The western entrails of the Piccadilly line constitute one of the planet’s deep mysteries.
The geometry is complex enough. At Acton Town, the dark blue Tube line splits, with one fork running to Heathrow airport and the other rambling through the western suburbs, up to Sudbury Hill then down to Rayners Lane and beyond.
Most travellers hoping to venture to somewhere more exotic than Uxbridge are concerned with the Heathrow bit. On this stretch, life gets more complicated still beyond Hatton Cross.
The line frays once again into a one-way loop via Terminal 4 to Terminals 2 and 3 (the station decorated with retro Concorde motives), while a two-way line runs to Terminal 5.
Goodness knows what first-time overseas visitors make of the Piccadilly line, because as a fairly regular user I am still mildly baffled – not just by the peculiar design, but the way it is run.
The sequence of destinations seems entirely random. (Properly arbitrary, that is – not “random” in the way that Ryanair’s seat-allocation algorithm assigns only middle seats to a group of 17 passengers on the same booking.)
I imagine beside the platform in leafy Cockfosters, the northern terminus for the line, a Tube official waits with a hatful of slips of paper bearing names such as “Northfields” and “Uxbridge” on them. Before setting off, each driver makes a lucky dip.
A few of the slips say “Heathrow”, either Terminal 4 or 5, providing some hope among more optimistic travellers that they might be taken to Europe’s busiest airport. At certain times of the week, such optimism is justified because all the trains are airport-bound. In the small hours of Sunday morning, Heathrow Terminal 5 is served by a Tube train every 10 minutes, with no other options. But when loads of people want to get there, during a weekday rush-hour, the uncertainty principle applies.

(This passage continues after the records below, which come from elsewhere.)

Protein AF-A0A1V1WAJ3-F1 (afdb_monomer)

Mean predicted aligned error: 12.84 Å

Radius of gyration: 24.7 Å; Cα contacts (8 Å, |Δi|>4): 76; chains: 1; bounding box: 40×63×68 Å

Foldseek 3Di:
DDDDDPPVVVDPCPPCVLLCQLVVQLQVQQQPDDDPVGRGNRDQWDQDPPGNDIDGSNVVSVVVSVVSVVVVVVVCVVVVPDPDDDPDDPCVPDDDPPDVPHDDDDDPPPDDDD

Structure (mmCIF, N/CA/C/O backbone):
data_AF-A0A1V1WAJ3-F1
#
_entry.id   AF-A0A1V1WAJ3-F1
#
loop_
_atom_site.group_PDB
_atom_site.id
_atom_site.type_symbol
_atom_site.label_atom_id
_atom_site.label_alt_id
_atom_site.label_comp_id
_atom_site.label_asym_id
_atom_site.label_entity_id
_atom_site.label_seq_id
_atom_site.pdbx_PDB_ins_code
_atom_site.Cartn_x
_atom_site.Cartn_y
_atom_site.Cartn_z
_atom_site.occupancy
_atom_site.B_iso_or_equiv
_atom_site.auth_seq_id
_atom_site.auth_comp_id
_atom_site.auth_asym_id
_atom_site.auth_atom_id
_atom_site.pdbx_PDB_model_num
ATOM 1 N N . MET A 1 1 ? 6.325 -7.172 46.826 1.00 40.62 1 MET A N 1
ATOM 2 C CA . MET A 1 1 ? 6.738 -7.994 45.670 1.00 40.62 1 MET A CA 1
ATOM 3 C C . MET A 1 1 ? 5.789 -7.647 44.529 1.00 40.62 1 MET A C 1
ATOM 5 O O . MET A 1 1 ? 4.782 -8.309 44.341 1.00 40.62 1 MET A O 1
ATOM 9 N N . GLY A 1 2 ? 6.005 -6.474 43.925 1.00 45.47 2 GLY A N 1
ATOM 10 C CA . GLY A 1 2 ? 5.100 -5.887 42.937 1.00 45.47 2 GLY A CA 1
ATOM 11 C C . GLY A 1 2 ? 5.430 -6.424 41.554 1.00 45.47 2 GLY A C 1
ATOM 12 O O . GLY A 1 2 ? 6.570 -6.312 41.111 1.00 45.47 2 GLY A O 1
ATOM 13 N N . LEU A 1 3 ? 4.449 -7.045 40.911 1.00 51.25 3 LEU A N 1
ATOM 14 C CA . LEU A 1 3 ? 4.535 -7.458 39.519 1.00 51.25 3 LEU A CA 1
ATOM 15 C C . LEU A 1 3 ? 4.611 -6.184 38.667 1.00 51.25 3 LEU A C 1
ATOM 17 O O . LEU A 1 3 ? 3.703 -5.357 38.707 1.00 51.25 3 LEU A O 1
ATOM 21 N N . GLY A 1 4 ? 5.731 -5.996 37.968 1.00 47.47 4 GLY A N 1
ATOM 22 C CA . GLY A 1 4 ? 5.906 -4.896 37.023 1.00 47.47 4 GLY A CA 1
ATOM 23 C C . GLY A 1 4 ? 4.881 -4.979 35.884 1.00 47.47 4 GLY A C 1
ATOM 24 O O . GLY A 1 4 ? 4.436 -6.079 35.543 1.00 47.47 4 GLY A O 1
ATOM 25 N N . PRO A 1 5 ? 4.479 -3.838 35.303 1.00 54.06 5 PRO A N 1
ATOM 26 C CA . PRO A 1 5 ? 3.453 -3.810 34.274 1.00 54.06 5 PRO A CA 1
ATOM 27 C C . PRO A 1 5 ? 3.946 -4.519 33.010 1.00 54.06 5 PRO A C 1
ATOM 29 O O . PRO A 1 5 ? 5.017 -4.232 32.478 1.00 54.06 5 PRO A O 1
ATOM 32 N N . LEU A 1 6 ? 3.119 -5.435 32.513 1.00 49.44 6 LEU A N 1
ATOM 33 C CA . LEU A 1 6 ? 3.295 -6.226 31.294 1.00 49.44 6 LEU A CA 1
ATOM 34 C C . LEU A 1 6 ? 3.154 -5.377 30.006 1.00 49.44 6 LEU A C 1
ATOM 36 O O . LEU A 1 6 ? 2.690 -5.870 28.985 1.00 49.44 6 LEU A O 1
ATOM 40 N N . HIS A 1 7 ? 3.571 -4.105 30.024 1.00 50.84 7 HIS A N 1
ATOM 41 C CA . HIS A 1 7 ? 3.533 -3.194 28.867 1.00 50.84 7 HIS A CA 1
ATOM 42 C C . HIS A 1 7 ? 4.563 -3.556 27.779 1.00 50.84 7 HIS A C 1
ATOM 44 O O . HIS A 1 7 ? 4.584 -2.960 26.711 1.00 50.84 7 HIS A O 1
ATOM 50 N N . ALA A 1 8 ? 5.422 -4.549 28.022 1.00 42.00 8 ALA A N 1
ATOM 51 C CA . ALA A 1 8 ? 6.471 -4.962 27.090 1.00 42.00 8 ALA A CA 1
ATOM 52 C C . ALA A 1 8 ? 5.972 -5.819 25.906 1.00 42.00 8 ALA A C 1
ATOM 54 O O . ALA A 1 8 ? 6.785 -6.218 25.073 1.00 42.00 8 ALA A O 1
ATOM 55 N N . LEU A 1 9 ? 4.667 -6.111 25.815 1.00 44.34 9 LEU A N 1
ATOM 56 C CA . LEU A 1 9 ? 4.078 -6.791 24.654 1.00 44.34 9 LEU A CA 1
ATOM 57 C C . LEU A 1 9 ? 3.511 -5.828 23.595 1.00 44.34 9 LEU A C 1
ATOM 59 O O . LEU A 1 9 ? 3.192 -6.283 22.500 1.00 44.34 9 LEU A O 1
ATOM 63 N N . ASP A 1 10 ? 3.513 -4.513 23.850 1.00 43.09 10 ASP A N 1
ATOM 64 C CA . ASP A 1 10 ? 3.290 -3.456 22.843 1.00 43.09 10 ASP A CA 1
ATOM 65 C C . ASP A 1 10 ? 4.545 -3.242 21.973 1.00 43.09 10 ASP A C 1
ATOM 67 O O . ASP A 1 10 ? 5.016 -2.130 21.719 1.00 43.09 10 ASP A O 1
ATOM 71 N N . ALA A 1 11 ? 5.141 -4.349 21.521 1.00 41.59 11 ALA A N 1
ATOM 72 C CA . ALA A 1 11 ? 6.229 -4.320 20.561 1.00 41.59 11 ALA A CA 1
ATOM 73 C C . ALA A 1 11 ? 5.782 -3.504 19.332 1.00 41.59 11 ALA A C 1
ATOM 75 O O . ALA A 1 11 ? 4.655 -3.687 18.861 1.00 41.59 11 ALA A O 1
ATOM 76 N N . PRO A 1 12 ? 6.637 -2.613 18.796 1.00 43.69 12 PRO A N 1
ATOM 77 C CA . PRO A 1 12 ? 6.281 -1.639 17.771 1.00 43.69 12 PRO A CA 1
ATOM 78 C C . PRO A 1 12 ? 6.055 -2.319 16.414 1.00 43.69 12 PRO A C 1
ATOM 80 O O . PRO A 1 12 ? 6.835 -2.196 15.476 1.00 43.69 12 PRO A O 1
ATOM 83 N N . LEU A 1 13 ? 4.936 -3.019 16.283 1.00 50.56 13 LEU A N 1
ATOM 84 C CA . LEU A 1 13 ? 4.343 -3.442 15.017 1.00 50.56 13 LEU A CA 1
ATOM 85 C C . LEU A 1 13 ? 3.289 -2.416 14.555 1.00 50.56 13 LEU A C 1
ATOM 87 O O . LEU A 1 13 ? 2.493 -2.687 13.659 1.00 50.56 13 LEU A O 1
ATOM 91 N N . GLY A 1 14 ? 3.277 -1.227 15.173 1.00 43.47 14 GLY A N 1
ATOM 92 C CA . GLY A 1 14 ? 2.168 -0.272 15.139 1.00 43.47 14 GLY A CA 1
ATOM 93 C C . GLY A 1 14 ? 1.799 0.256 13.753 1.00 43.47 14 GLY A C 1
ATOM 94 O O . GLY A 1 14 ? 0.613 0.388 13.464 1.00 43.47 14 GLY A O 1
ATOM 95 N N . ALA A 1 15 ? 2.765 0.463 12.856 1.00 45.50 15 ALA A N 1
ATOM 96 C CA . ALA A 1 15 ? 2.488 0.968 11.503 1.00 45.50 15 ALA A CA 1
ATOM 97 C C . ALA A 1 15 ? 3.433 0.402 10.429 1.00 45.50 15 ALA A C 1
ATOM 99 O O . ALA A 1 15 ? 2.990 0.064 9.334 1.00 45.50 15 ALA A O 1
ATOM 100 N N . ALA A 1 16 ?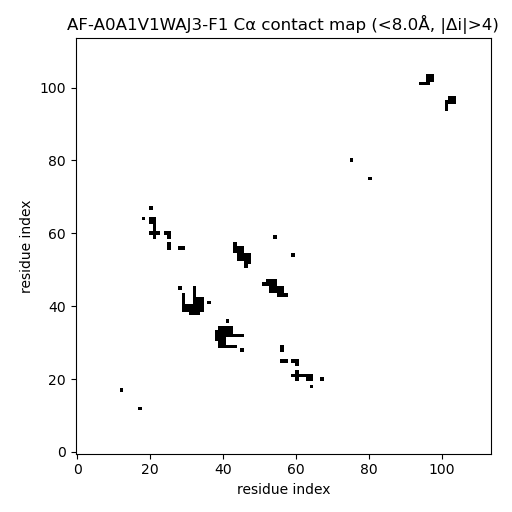 4.717 0.214 10.754 1.00 44.00 16 ALA A N 1
ATOM 101 C CA . ALA A 1 16 ? 5.714 -0.293 9.807 1.00 44.00 16 ALA A CA 1
ATOM 102 C C . ALA A 1 16 ? 5.541 -1.789 9.472 1.00 44.00 16 ALA A C 1
ATOM 104 O O . ALA A 1 16 ? 5.767 -2.200 8.337 1.00 44.00 16 ALA A O 1
ATOM 105 N N . GLY A 1 17 ? 5.091 -2.605 10.434 1.00 47.28 17 GLY A N 1
ATOM 106 C CA . GLY A 1 17 ? 4.954 -4.056 10.249 1.00 47.28 17 GLY A CA 1
ATOM 107 C C . GLY A 1 17 ? 3.798 -4.472 9.332 1.00 47.28 17 GLY A C 1
ATOM 108 O O . GLY A 1 17 ? 3.877 -5.509 8.679 1.00 47.28 17 GLY A O 1
ATOM 109 N N . ARG A 1 18 ? 2.735 -3.659 9.235 1.00 57.12 18 ARG A N 1
ATOM 110 C CA . ARG A 1 18 ? 1.514 -3.995 8.476 1.00 57.12 18 ARG A CA 1
ATOM 111 C C . ARG A 1 18 ? 1.593 -3.654 6.981 1.00 57.12 18 ARG A C 1
ATOM 113 O O . ARG A 1 18 ? 0.853 -4.231 6.195 1.00 57.12 18 ARG A O 1
ATOM 120 N N . LEU A 1 19 ? 2.510 -2.771 6.575 1.00 61.62 19 LEU A N 1
ATOM 121 C CA . LEU A 1 19 ? 2.706 -2.345 5.177 1.00 61.62 19 LEU A CA 1
ATOM 122 C C . LEU A 1 19 ? 3.929 -2.988 4.504 1.00 61.62 19 LEU A C 1
ATOM 124 O O . LEU A 1 19 ? 4.359 -2.552 3.436 1.00 61.62 19 LEU A O 1
ATOM 128 N N . ALA A 1 20 ? 4.495 -4.034 5.103 1.00 73.38 20 ALA A N 1
ATOM 129 C CA . ALA A 1 20 ? 5.757 -4.592 4.640 1.00 73.38 20 ALA A CA 1
ATOM 130 C C . ALA A 1 20 ? 5.646 -5.246 3.255 1.00 73.38 20 ALA A C 1
ATOM 132 O O . ALA A 1 20 ? 6.514 -5.028 2.424 1.00 73.38 20 ALA A O 1
ATOM 133 N N . VAL A 1 21 ? 4.588 -6.007 2.953 1.00 87.75 21 VAL A N 1
ATOM 134 C CA . VAL A 1 21 ? 4.569 -6.832 1.727 1.00 87.75 21 VAL A CA 1
ATOM 135 C C . VAL A 1 21 ? 4.603 -5.980 0.459 1.00 87.75 21 VAL A C 1
ATOM 137 O O . VAL A 1 21 ? 5.500 -6.150 -0.367 1.00 87.75 21 VAL A O 1
ATOM 140 N N . GLY A 1 22 ? 3.672 -5.032 0.316 1.00 90.06 22 GLY A N 1
ATOM 141 C CA . GLY A 1 22 ? 3.631 -4.143 -0.841 1.00 90.06 22 GLY A CA 1
ATOM 142 C C . GLY A 1 22 ? 4.861 -3.242 -0.931 1.00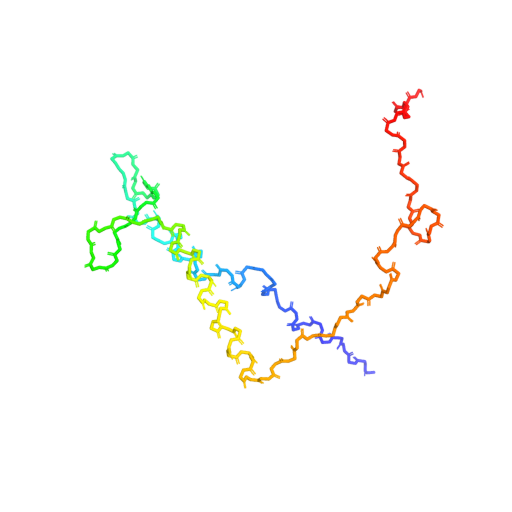 90.06 22 GLY A C 1
ATOM 143 O O . GLY A 1 22 ? 5.402 -3.070 -2.020 1.00 90.06 22 GLY A O 1
ATOM 144 N N . MET A 1 23 ? 5.354 -2.707 0.192 1.00 90.75 23 MET A N 1
ATOM 145 C CA . MET A 1 23 ? 6.539 -1.837 0.181 1.00 90.75 23 MET A CA 1
ATOM 146 C C . MET A 1 23 ? 7.834 -2.594 -0.125 1.00 90.75 23 MET A C 1
ATOM 148 O O . MET A 1 23 ? 8.662 -2.085 -0.880 1.00 90.75 23 MET A O 1
ATOM 152 N N . LEU A 1 24 ? 8.003 -3.808 0.407 1.00 93.12 24 LEU A N 1
ATOM 153 C CA . LEU A 1 24 ? 9.146 -4.673 0.108 1.00 93.12 24 LEU A CA 1
ATOM 154 C C . LEU A 1 24 ? 9.127 -5.072 -1.365 1.00 93.12 24 LEU A C 1
ATOM 156 O O . LEU A 1 24 ? 10.124 -4.884 -2.060 1.00 93.12 24 LEU A O 1
ATOM 160 N N . TYR A 1 25 ? 7.978 -5.543 -1.858 1.00 92.19 25 TYR A N 1
ATOM 161 C CA . TYR A 1 25 ? 7.806 -5.875 -3.269 1.00 92.19 25 TYR A CA 1
ATOM 162 C C . TYR A 1 25 ? 8.059 -4.663 -4.172 1.00 92.19 25 TYR A C 1
ATOM 164 O O . TYR A 1 25 ? 8.797 -4.767 -5.151 1.00 92.19 25 TYR A O 1
ATOM 172 N N . GLY A 1 26 ? 7.466 -3.515 -3.841 1.00 93.56 26 GLY A N 1
ATOM 173 C CA . GLY A 1 26 ? 7.576 -2.292 -4.625 1.00 93.56 26 GLY A CA 1
ATOM 174 C C . GLY A 1 26 ? 9.012 -1.783 -4.688 1.00 93.56 26 GLY A C 1
ATOM 175 O O . GLY A 1 26 ? 9.517 -1.515 -5.776 1.00 93.56 26 GLY A O 1
ATOM 176 N N . THR A 1 27 ? 9.694 -1.728 -3.542 1.00 94.25 27 THR A N 1
ATOM 177 C CA . THR A 1 27 ? 11.102 -1.314 -3.455 1.00 94.25 27 THR A CA 1
ATOM 178 C C . THR A 1 27 ? 12.004 -2.264 -4.228 1.00 94.25 27 THR A C 1
ATOM 180 O O . THR A 1 27 ? 12.815 -1.814 -5.033 1.00 94.25 27 THR A O 1
ATOM 183 N N . TRP A 1 28 ? 11.844 -3.573 -4.031 1.00 95.06 28 TRP A N 1
ATOM 184 C CA . TRP A 1 28 ? 12.651 -4.574 -4.723 1.00 95.06 28 TRP A CA 1
ATOM 185 C C . TRP A 1 28 ? 12.439 -4.538 -6.240 1.00 95.06 28 TRP A C 1
ATOM 187 O O . TRP A 1 28 ? 13.405 -4.527 -7.003 1.00 95.06 28 TRP A O 1
ATOM 197 N N . SER A 1 29 ? 11.185 -4.436 -6.683 1.00 94.94 29 SER A N 1
ATOM 198 C CA . SER A 1 29 ? 10.848 -4.356 -8.106 1.00 94.94 29 SER A CA 1
ATOM 199 C C . SER A 1 29 ? 11.405 -3.084 -8.735 1.00 94.94 29 SER A C 1
ATOM 201 O O . SER A 1 29 ? 12.034 -3.149 -9.787 1.00 94.94 29 SER A O 1
ATOM 203 N N . ALA A 1 30 ? 11.222 -1.933 -8.082 1.00 95.50 30 ALA A N 1
ATOM 204 C CA . ALA A 1 30 ? 11.711 -0.652 -8.581 1.00 95.50 30 ALA A CA 1
ATOM 205 C C . ALA A 1 30 ? 13.245 -0.592 -8.604 1.00 95.50 30 ALA A C 1
ATOM 207 O O . ALA A 1 30 ? 13.820 -0.053 -9.550 1.00 95.50 30 ALA A O 1
ATOM 208 N N . TYR A 1 31 ? 13.916 -1.210 -7.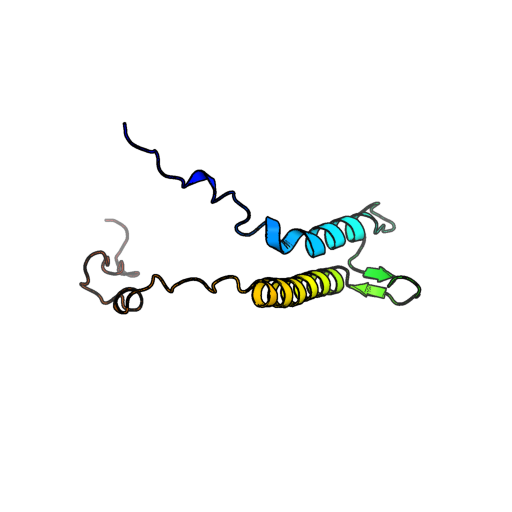629 1.00 96.00 31 TYR A N 1
ATOM 209 C CA . TYR A 1 31 ? 15.370 -1.354 -7.631 1.00 96.00 31 TYR A CA 1
ATOM 210 C C . TYR A 1 31 ? 15.865 -2.102 -8.879 1.00 96.00 31 TYR A C 1
ATOM 212 O O . TYR A 1 31 ? 16.881 -1.728 -9.453 1.00 96.00 31 TYR A O 1
ATOM 220 N N . GLY A 1 32 ? 15.131 -3.112 -9.352 1.00 94.81 32 GLY A N 1
ATOM 221 C CA . GLY A 1 32 ? 15.477 -3.861 -10.565 1.00 94.81 32 GLY A CA 1
ATOM 222 C C . GLY A 1 32 ? 15.238 -3.121 -11.889 1.00 94.81 32 GLY A C 1
ATOM 223 O O . GLY A 1 32 ? 15.673 -3.602 -12.934 1.00 94.81 32 GLY A O 1
ATOM 224 N N . VAL A 1 33 ? 14.553 -1.973 -11.884 1.00 95.25 33 VAL A N 1
ATOM 225 C CA . VAL A 1 33 ? 14.286 -1.215 -13.115 1.00 95.25 33 VAL A CA 1
ATOM 226 C C . VAL A 1 33 ? 15.499 -0.362 -13.473 1.00 95.25 33 VAL A C 1
ATOM 228 O O . VAL A 1 33 ? 15.867 0.536 -12.722 1.00 95.25 33 VAL A O 1
ATOM 231 N N . ALA A 1 34 ? 16.076 -0.588 -14.651 1.00 95.06 34 ALA A N 1
ATOM 232 C CA . ALA A 1 34 ? 17.147 0.234 -15.206 1.00 95.06 34 ALA A CA 1
ATOM 233 C C . ALA A 1 34 ? 16.622 1.224 -16.260 1.00 95.06 34 ALA A C 1
ATOM 235 O O . ALA A 1 34 ? 15.572 1.022 -16.873 1.00 95.06 34 ALA A O 1
ATOM 236 N N . SER A 1 35 ? 17.388 2.285 -16.493 1.00 93.06 35 SER A N 1
ATOM 237 C CA . SER A 1 35 ? 17.213 3.241 -17.589 1.00 93.06 35 SER A CA 1
ATOM 238 C C . SER A 1 35 ? 18.559 3.468 -18.295 1.00 93.06 35 SER A C 1
ATOM 240 O O . SER A 1 35 ? 19.598 3.106 -17.740 1.00 93.06 35 SER A O 1
ATOM 242 N N . PRO A 1 36 ? 18.595 4.111 -19.476 1.00 95.44 36 PRO A N 1
ATOM 243 C CA . PRO A 1 36 ? 19.855 4.412 -20.164 1.00 95.44 36 PRO A CA 1
ATOM 244 C C . PRO A 1 36 ? 20.854 5.248 -19.346 1.00 95.44 36 PRO A C 1
ATOM 246 O O . PRO A 1 36 ? 22.034 5.275 -19.677 1.00 95.44 36 PRO A O 1
ATOM 249 N N . VAL A 1 37 ? 20.390 5.934 -18.295 1.00 95.81 37 VAL A N 1
ATOM 250 C CA . VAL A 1 37 ? 21.195 6.846 -17.468 1.00 95.81 37 VAL A CA 1
ATOM 251 C C . VAL A 1 37 ? 21.337 6.395 -16.008 1.00 95.81 37 VAL A C 1
ATOM 253 O O . VAL A 1 37 ? 22.065 7.031 -15.252 1.00 95.81 37 VAL A O 1
ATOM 256 N N . GLN A 1 38 ? 20.662 5.316 -15.584 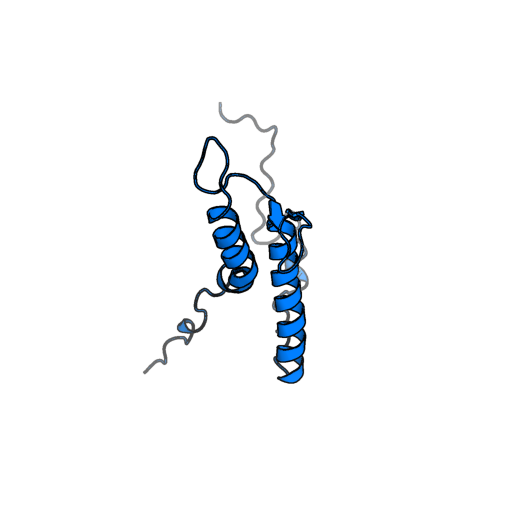1.00 94.31 38 GLN A N 1
ATOM 257 C CA . GLN A 1 38 ? 20.659 4.857 -14.186 1.00 94.31 38 GLN A CA 1
ATOM 258 C C . GLN A 1 38 ? 20.408 3.347 -14.074 1.00 94.31 38 GLN A C 1
ATOM 260 O O . GLN A 1 38 ? 19.512 2.816 -14.726 1.00 94.31 38 GLN A O 1
ATOM 265 N N . ALA A 1 39 ? 21.154 2.662 -13.201 1.00 94.25 39 ALA A N 1
ATOM 266 C CA . ALA A 1 39 ? 21.087 1.204 -13.045 1.00 94.25 39 ALA A CA 1
ATOM 267 C C . ALA A 1 39 ? 19.867 0.690 -12.252 1.00 94.25 39 ALA A C 1
ATOM 269 O O . ALA A 1 39 ? 19.430 -0.435 -12.472 1.00 94.25 39 ALA A O 1
ATOM 270 N N . HIS A 1 40 ? 19.321 1.504 -11.347 1.00 95.19 40 HIS A N 1
ATOM 271 C CA . HIS A 1 40 ? 18.208 1.151 -10.458 1.00 95.19 40 HIS A CA 1
ATOM 272 C C . HIS A 1 40 ? 17.147 2.242 -10.488 1.00 95.19 40 HIS A C 1
ATOM 274 O O . HIS A 1 40 ? 17.476 3.375 -10.824 1.00 95.19 40 HIS A O 1
ATOM 280 N N . PHE A 1 41 ? 15.899 1.958 -10.112 1.00 94.50 41 PHE A N 1
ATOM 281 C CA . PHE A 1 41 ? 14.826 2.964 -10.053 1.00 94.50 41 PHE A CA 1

I discovered this on Tuesday, at Green Park station – a place I had not planned to be. My flight was on British Airways from Heathrow Terminal 5 at 8.50pm. So exactly two hours before departure, I prepared to board the 6.50pm train from Waterloo to Feltham, the suburb just south of Heathrow. Even though the long-promised spur to the airport seems as elusive as ever, an ordinary commuter train is still a smart way to get there.
It takes only 26 minutes and costs £7.10 to reach the Heathrow airport area. From Feltham station you can hop on bus 490 to Terminal 4 and 5.
But my Plan A was thwarted. “Delayed” was all the Waterloo departure board would reveal.
So I hopped on the Jubilee line and headed for Green Park, to join the Piccadilly line. Here, my problems were only just beginning. Four trains were shown in the next 10 minutes. none of them going to Heathrow Terminal 5.
Should I stay or should I go? No contest. Even if train number 5 was going to the right station, there would be little scope for delay – and I shivered to recall previous stressful journeys where a Piccadilly line train stalled for five or 10 minutes one station short of the airport “to regulate the service”. I’m sure we’re all in favour of regulated services, but to do so when hundreds of people are increasingly keen to reach Heathrow seems perverse in the extreme.
So Plan C it was: Jubilee line to Baker Street and a swift change to the Bakerloo line to Paddington. Here, the Heathrow Express stood ready, looking swift, shiny and pricey.
The 100-mph train celebrates its 19th anniversary this weekend. Since Tony Blair opened the Heathrow Express in June 1998, the average return fare to Nice (where I was hoping to be) has probably halved. But the one-way fare on the express train has more than doubled from the original £10.
I have no complaints about paying £25 to rescue a trip that South West Trains and the Piccadilly line had threatened to scupper. But the gulf between the £6 fare for the slow and unreliable Tube and £25 for the fast and mostly reliable train looks too wide. Sure, there is a £10.30 Heathrow Connect option from Paddington, a stopping service taking 28 minutes, but with only two every hour it lacks the frequency that rail-air passengers need.
Happily, this week the first brand-new trains entered service ahead of the opening of the Elizabeth line – the suburban express service formerly known as Crossrail. In May next year, four trains will run from Paddington to the airport, replacing the Heathrow Connect, and 12 months after that the full service should begin from the City and West End. Fares are expected to be the same as the Tube trip to the airport, with frequencies and journey times less random.
Meanwhile the Heathrow Express will keep going. Long may it continue to provide an insurance policy for late-running passengers.
By May 2019 we will have a decent set of links between western Europe’s biggest city and busiest airport. But if Heathrow’s third runway ever gets built, and with it another terminal, it will be all change once more in the rail-air version of Mornington Crescent.